— Work to be completed —
Nothing but the exact lines from the one containing "ATOM 117 C CA" through the last line of the records below belongs in your answer.

— Source data —
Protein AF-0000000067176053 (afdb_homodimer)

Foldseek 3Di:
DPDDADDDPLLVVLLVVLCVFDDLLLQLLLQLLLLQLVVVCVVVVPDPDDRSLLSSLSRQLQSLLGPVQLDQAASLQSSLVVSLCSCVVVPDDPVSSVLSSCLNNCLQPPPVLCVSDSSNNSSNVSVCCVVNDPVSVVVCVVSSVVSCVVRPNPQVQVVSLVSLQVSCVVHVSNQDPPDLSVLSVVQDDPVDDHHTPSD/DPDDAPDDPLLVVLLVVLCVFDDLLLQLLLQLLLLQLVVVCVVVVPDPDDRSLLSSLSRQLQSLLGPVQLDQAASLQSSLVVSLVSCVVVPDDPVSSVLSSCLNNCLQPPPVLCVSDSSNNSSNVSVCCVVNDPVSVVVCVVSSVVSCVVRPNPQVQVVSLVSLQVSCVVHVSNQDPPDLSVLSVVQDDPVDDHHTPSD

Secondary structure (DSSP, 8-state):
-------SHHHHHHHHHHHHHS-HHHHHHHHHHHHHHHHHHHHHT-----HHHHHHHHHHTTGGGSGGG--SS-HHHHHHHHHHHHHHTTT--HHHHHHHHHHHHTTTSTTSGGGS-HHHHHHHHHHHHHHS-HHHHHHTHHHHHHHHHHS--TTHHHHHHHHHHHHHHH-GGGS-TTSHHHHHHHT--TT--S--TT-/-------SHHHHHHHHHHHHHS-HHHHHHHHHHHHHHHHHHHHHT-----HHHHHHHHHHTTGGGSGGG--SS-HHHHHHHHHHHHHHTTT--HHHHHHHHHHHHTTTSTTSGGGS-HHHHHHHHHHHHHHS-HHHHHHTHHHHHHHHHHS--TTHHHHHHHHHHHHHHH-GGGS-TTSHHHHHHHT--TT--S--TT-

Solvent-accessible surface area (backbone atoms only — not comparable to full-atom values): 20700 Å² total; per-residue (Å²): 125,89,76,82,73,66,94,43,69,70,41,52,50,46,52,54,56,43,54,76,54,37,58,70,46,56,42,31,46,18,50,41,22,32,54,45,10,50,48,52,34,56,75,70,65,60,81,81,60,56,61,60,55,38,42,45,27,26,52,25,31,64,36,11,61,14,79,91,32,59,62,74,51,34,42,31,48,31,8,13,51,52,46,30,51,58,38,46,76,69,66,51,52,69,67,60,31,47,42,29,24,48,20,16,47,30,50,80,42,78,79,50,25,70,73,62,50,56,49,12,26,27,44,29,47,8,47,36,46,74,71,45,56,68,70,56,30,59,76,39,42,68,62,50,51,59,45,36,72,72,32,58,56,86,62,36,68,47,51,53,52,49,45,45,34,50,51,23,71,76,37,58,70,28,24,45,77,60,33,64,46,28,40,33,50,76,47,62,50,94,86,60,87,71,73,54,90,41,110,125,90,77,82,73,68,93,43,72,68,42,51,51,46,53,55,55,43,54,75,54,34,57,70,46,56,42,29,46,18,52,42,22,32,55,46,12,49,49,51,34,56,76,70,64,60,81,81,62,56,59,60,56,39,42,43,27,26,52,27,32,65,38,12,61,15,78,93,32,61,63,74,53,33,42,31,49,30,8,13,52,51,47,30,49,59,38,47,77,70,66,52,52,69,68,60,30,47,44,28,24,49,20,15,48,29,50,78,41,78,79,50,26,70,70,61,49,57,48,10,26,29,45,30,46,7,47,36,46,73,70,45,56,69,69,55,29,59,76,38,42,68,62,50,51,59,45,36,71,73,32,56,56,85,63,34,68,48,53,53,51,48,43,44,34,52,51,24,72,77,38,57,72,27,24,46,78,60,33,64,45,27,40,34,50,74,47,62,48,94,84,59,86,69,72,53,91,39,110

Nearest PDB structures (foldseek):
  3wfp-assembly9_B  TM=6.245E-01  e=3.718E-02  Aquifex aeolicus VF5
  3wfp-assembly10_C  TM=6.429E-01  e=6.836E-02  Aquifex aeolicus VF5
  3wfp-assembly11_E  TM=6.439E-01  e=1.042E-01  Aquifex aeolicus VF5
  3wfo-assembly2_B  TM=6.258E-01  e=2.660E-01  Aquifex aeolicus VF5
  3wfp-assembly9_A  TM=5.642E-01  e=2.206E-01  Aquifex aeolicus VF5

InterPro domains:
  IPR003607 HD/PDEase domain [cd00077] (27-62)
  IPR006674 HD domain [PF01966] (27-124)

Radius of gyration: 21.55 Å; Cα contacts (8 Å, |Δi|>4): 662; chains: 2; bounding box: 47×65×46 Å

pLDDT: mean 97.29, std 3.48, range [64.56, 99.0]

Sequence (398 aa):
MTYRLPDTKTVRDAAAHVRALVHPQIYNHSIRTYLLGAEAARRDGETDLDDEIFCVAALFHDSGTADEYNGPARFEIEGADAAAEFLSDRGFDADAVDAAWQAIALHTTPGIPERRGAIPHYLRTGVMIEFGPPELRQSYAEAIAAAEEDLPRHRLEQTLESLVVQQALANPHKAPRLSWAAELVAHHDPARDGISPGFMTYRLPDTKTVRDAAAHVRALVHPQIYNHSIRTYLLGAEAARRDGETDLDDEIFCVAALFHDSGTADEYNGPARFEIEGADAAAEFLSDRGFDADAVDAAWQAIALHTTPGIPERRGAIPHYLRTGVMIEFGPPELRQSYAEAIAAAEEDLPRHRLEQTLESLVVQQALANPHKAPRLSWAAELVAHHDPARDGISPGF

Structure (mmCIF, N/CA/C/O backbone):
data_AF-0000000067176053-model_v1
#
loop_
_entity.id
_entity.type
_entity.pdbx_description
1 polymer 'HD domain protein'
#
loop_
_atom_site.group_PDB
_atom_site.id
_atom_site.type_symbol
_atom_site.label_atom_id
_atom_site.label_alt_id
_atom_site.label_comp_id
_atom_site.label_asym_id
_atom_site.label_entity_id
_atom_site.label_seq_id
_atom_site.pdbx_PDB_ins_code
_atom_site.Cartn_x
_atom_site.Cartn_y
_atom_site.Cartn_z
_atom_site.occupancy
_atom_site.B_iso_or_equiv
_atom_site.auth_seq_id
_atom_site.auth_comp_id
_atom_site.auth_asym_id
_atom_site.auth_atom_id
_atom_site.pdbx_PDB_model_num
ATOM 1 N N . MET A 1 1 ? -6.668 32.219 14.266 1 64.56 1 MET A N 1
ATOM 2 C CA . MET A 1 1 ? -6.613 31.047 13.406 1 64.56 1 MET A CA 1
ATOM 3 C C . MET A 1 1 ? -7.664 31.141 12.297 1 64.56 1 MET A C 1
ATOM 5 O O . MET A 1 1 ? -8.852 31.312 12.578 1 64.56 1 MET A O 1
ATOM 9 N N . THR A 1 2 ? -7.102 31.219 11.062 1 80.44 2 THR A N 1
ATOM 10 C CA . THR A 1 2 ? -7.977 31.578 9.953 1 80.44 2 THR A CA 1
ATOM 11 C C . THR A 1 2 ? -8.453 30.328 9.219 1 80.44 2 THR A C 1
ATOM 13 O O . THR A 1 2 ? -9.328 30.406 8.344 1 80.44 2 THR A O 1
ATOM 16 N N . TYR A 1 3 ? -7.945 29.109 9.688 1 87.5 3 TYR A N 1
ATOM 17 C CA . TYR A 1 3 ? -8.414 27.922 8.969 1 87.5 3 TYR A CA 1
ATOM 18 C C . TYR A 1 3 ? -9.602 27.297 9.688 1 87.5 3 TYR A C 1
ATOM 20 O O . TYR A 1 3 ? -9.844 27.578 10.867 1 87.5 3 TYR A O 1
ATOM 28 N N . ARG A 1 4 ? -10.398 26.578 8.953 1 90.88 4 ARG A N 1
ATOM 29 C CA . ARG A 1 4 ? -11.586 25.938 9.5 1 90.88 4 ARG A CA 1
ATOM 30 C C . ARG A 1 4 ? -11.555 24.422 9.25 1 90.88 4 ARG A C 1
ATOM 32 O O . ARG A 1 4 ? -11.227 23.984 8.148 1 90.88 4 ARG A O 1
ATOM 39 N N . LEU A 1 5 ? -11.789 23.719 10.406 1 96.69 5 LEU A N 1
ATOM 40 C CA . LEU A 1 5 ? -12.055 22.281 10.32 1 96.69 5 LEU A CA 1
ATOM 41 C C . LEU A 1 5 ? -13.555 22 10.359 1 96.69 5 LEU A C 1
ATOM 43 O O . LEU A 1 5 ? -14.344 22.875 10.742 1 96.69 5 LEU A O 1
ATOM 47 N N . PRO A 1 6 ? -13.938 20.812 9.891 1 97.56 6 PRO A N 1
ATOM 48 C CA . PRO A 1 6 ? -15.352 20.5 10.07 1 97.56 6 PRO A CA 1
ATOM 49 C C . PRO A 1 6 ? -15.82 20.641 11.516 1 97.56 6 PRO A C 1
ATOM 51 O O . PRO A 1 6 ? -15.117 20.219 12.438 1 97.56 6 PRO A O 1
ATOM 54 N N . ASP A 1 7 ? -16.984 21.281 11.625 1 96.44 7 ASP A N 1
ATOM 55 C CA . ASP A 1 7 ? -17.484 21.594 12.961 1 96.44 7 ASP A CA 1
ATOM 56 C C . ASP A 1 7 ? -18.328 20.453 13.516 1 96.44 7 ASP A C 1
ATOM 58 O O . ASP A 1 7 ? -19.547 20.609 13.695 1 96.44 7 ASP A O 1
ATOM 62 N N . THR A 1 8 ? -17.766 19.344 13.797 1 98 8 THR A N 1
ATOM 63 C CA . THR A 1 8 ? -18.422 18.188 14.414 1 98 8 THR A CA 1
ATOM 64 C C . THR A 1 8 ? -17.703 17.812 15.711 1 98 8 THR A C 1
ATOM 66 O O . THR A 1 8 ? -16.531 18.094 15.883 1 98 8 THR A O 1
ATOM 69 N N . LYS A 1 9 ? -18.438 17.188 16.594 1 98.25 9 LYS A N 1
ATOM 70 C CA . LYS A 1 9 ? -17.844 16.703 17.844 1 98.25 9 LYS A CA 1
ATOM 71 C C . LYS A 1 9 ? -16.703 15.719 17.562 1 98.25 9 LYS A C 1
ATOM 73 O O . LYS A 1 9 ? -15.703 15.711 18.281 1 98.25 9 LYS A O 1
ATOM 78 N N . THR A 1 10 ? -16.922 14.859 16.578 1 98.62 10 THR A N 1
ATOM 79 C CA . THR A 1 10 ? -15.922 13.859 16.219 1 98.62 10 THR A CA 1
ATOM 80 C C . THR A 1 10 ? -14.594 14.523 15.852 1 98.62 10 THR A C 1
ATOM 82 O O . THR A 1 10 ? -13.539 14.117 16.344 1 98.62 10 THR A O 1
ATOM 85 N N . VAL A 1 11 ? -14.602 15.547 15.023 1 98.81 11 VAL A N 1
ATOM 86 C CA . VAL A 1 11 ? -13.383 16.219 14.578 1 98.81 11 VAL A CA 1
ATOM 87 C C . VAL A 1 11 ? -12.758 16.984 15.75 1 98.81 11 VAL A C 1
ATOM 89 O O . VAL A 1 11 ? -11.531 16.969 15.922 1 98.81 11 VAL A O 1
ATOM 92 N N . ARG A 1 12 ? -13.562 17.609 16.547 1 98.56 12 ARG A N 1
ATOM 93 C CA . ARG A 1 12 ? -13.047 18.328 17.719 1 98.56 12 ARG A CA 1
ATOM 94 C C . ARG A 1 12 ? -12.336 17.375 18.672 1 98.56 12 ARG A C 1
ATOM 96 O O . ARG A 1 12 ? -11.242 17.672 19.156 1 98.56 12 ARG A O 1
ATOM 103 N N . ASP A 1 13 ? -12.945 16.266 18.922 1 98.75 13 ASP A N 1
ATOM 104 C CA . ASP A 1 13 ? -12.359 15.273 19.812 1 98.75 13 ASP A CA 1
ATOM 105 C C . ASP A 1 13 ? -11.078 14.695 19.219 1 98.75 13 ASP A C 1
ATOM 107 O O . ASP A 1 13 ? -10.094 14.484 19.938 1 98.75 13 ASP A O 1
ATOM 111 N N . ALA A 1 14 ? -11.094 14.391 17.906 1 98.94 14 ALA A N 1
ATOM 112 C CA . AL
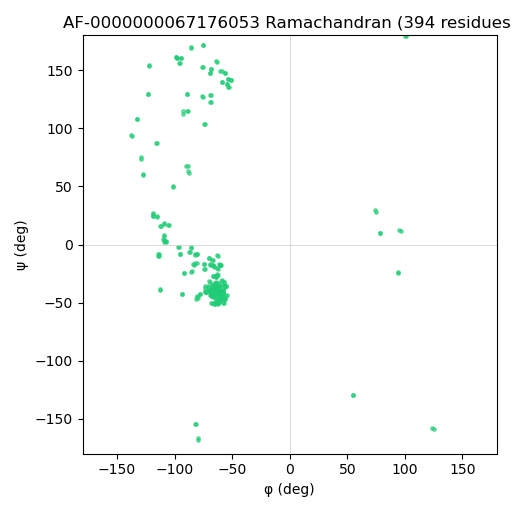A A 1 14 ? -9.906 13.867 17.234 1 98.94 14 ALA A CA 1
ATOM 113 C C . ALA A 1 14 ? -8.758 14.867 17.312 1 98.94 14 ALA A C 1
ATOM 115 O O . ALA A 1 14 ? -7.617 14.484 17.609 1 98.94 14 ALA A O 1
ATOM 116 N N . ALA A 1 15 ? -9.078 16.141 17 1 98.81 15 ALA A N 1
ATOM 117 C CA . ALA A 1 15 ? -8.062 17.188 17.031 1 98.81 15 ALA A CA 1
ATOM 118 C C . ALA A 1 15 ? -7.441 17.312 18.422 1 98.81 15 ALA A C 1
ATOM 120 O O . ALA A 1 15 ? -6.219 17.391 18.562 1 98.81 15 ALA A O 1
ATOM 121 N N . ALA A 1 16 ? -8.273 17.281 19.438 1 98.75 16 ALA A N 1
ATOM 122 C CA . ALA A 1 16 ? -7.781 17.375 20.797 1 98.75 16 ALA A CA 1
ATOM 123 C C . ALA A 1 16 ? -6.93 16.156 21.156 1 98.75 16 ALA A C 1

— Task solution —
ATOM 117 C CA . ALA A 1 15 ? -8.062 17.188 17.031 1 98.81 15 ALA A CA 1
ATOM 118 C C . ALA A 1 15 ? -7.441 17.312 18.422 1 98.81 15 ALA A C 1
ATOM 120 O O . ALA A 1 15 ? -6.219 17.391 18.562 1 98.81 15 ALA A O 1
ATOM 121 N N . ALA A 1 16 ? -8.273 17.281 19.438 1 98.75 16 ALA A N 1
ATOM 122 C CA . ALA A 1 16 ? -7.781 17.375 20.797 1 98.75 16 ALA A CA 1
ATOM 123 C C . ALA A 1 16 ? -6.93 16.156 21.156 1 98.75 16 ALA A C 1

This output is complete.